CFIUS Updates: New Rules to Sharpen Process and Enforcement Authorities
CFIUS Updates: New Rules to Sharpen Process and Enforcement Authorities
On April 11, 2024, the Committee on Foreign Investment in the United States (CFIUS) unveiled updates to its regulations that sharpen CFIUS’s processes and enforcement authorities. Together with remarks by U.S. government officials speaking at a recent industry event, these updates underscore that the demands on and risks to transacting parties in the U.S. have never been greater.
The U.S. Department of the Treasury (“Treasury”) issued a Notice of Proposed Rulemaking (NPRM) to update certain CFIUS regulations, procedures, and authorities. These changes reflect CFIUS’s growing appetite to identify more violations, issue more and greater penalties, and to improve its internal processes.
The proposed changes include:
Expanding the types of information CFIUS can require persons to submit when engaging on transactions that were not initially filed with CFIUS (i.e., non-notified transactions) to explicitly include information to determine whether the transaction (i) may raise national security concerns, (ii) would be subject to a mandatory filing requirement, and (iii) is a covered transaction;
Instituting an extendable timeline (i.e., three business days) for transaction parties to substantively respond to mitigation agreement proposals from CFIUS;
Expanding the circumstances in which a civil monetary penalty may be imposed for material misstatements and omissions;
Increasing the amount of civil monetary penalties available for violations of CFIUS’s regulations, mitigation agreements, and orders, as well as for material misstatements, from $250,000 per violation to $5,000,000 per violation, or the value of the transaction;
Clarifying the use of CFIUS’s purported subpoena authority to obtain information when the Committee determines it is appropriate (as opposed to necessary in the current regulations); and
Extending the timeframe for submission of a petition for reconsideration of a penalty to the Committee and the number of days for the Committee to respond to such a petition.
Based on comments from CFIUS officials, the proposed changes are reactions to prior incidents and frustrations within CFIUS about its processes and procedures. Although most of the proposed regulations reinforce or enhance authorities CFIUS already has or reflect realities of how CFIUS has long operated, some are more material changes.
First, the extendable three-day response time for parties to respond to CFIUS-proposed mitigation agreement will likely create an unpredictable, costly, and hasty negotiation process by compelling parties to respond substantively to mitigation agreement proposals. If parties don’t, or can’t, substantively respond, CFIUS will be authorized to reject the filing. As a practical matter, it will be difficult for many transactions parties to respond to the initial draft of a CFIUS mitigation agreement within three business days.

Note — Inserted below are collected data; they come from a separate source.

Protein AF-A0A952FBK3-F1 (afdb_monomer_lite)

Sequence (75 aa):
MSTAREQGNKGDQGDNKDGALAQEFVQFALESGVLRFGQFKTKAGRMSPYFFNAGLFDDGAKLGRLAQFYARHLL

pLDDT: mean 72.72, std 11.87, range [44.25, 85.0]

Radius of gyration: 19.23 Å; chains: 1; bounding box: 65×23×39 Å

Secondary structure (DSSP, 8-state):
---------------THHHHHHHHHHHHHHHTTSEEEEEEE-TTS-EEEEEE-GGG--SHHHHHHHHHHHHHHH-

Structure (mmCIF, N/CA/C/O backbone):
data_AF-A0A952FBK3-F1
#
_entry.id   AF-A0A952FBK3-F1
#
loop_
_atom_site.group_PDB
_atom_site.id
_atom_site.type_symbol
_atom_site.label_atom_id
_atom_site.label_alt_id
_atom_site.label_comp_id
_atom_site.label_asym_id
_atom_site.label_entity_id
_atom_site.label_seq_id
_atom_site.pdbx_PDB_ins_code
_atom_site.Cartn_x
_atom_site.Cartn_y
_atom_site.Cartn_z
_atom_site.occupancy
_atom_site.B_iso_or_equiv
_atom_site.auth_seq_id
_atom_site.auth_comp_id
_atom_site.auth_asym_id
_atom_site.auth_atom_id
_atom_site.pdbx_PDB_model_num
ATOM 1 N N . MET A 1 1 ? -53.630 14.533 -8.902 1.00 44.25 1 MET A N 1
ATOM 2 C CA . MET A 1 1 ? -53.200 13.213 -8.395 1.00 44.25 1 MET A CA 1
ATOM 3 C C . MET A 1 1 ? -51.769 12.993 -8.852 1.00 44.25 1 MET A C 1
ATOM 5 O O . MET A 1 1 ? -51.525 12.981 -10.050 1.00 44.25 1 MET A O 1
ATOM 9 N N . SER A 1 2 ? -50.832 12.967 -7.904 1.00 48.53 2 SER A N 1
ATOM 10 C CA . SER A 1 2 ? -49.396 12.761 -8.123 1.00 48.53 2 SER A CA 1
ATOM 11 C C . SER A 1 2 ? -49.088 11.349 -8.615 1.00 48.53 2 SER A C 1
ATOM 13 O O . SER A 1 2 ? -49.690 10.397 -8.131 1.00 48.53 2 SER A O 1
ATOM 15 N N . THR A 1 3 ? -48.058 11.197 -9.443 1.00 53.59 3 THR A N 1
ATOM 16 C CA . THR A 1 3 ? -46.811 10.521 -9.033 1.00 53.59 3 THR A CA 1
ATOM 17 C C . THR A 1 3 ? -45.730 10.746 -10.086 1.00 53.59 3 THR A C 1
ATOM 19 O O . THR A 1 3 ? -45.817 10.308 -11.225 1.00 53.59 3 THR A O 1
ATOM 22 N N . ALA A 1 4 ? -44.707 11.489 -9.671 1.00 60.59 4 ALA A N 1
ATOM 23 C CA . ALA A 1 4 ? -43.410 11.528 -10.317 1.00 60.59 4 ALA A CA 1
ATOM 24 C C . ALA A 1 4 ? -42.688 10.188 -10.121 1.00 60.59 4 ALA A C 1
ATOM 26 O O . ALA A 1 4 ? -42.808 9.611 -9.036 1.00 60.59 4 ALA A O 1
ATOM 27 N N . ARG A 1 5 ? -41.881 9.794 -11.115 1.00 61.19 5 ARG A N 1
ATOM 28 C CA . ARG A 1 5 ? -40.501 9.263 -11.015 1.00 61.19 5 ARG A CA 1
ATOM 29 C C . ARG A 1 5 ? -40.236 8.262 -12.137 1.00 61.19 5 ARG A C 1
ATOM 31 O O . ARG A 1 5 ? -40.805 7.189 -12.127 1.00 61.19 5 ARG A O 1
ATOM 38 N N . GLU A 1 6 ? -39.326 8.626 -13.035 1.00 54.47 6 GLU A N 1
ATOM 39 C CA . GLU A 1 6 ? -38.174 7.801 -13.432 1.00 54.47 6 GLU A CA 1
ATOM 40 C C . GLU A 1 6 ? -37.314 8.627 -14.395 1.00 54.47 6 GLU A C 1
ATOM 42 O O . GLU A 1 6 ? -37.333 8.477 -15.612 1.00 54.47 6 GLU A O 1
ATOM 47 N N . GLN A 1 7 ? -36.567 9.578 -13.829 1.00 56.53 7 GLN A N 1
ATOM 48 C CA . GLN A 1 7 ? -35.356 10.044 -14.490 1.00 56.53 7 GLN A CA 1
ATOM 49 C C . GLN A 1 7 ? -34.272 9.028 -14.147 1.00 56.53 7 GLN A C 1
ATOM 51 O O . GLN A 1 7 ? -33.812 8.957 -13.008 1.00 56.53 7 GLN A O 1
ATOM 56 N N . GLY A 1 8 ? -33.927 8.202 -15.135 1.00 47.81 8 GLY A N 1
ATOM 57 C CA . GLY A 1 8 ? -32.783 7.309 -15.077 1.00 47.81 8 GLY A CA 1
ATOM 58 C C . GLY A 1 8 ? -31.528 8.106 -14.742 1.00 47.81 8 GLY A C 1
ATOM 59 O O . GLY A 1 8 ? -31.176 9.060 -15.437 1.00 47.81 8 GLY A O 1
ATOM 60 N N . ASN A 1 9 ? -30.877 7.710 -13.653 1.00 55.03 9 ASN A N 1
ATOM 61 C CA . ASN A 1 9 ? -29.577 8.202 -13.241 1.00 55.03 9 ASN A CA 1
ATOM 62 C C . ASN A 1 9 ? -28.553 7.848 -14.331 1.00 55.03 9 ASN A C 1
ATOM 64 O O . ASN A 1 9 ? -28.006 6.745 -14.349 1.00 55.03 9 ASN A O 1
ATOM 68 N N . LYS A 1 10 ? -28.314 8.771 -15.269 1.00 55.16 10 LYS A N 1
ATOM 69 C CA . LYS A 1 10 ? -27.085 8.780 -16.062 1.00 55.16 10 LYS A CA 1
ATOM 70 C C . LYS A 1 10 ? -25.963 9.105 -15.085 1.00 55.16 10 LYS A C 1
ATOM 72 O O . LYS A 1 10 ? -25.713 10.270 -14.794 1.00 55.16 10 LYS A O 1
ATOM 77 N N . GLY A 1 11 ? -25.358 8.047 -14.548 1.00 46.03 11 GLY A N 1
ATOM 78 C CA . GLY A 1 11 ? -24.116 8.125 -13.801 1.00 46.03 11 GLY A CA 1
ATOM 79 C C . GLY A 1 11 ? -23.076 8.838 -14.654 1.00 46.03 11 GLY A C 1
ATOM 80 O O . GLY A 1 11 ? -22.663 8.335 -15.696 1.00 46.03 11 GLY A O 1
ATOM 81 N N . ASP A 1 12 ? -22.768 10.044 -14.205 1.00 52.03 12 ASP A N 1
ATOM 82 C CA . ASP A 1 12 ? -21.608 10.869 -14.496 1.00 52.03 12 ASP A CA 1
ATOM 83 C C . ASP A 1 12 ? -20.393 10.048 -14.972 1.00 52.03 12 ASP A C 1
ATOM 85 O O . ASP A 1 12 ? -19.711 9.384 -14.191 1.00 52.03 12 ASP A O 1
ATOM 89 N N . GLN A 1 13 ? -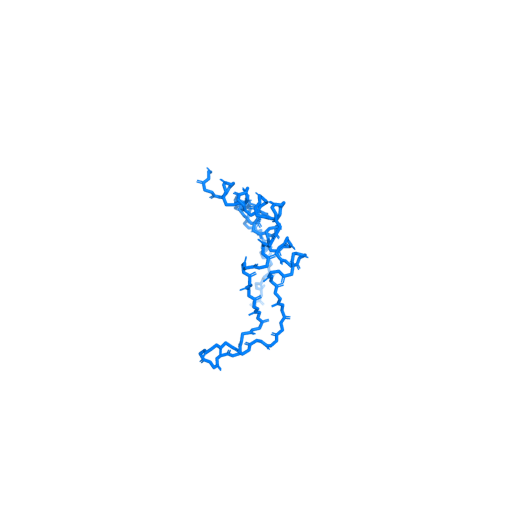20.135 10.069 -16.283 1.00 50.59 13 GLN A N 1
ATOM 90 C CA . GLN A 1 13 ? -18.850 9.663 -16.852 1.00 50.59 13 GLN A CA 1
ATOM 91 C C . GLN A 1 13 ? -17.884 10.846 -16.718 1.00 50.59 13 GLN A C 1
ATOM 93 O O . GLN A 1 13 ? -17.576 11.517 -17.698 1.00 50.59 13 GLN A O 1
ATOM 98 N N . GLY A 1 14 ? -17.445 11.119 -15.490 1.00 46.72 14 GLY A N 1
ATOM 99 C CA . GLY A 1 14 ? -16.253 11.922 -15.230 1.00 46.72 14 GLY A CA 1
ATOM 100 C C . GLY A 1 14 ? -14.999 11.062 -15.404 1.00 46.72 14 GLY A C 1
ATOM 101 O O . GLY A 1 14 ? -15.016 9.866 -15.115 1.00 46.72 14 GLY A O 1
ATOM 102 N N . ASP A 1 15 ? -13.925 11.647 -15.920 1.00 54.00 15 ASP A N 1
ATOM 103 C CA . ASP A 1 15 ? -12.645 11.027 -16.278 1.00 54.00 15 ASP A CA 1
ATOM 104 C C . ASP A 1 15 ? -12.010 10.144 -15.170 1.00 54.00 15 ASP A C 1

CFIUS can take weeks to prepare mitigation terms and, although the draft mitigation agreements will reflect thoughtful consideration by CFIUS, they do not include direct input from the parties. The drafts may pose operational changes that will have a profound and burdensome impact on the U.S. business’s efficiency and competitiveness (e.g., vendor approvals or controls on specific types of information). Proposals can also include changes to existing processes that will require reallocating limited resources to operationalize redundant or inapposite requirements (e.g., CFIUS-preferred cybersecurity standards) or the proposals can have complex and conflicting impacts on new and existing shareholders. A CFIUS-generated draft mitigation agreement can also reflect an imperfect understanding of the U.S. business, its technology, and operations—and these imperfections will be difficult to understand in three business days, much less ascertain whether the terms are agreeable or require an alternative approach.
Second, the updates to CFIUS’s subpoena powers authorize CFIUS to obtain information when the Committee determines it is appropriate (as opposed to necessary in the current regulations). This language will also lower the threshold for contacting “other persons” (i.e., third parties) for information regarding whether a transaction is a covered transaction, may raise national security considerations, or trigger mandatory CFIUS filing obligations.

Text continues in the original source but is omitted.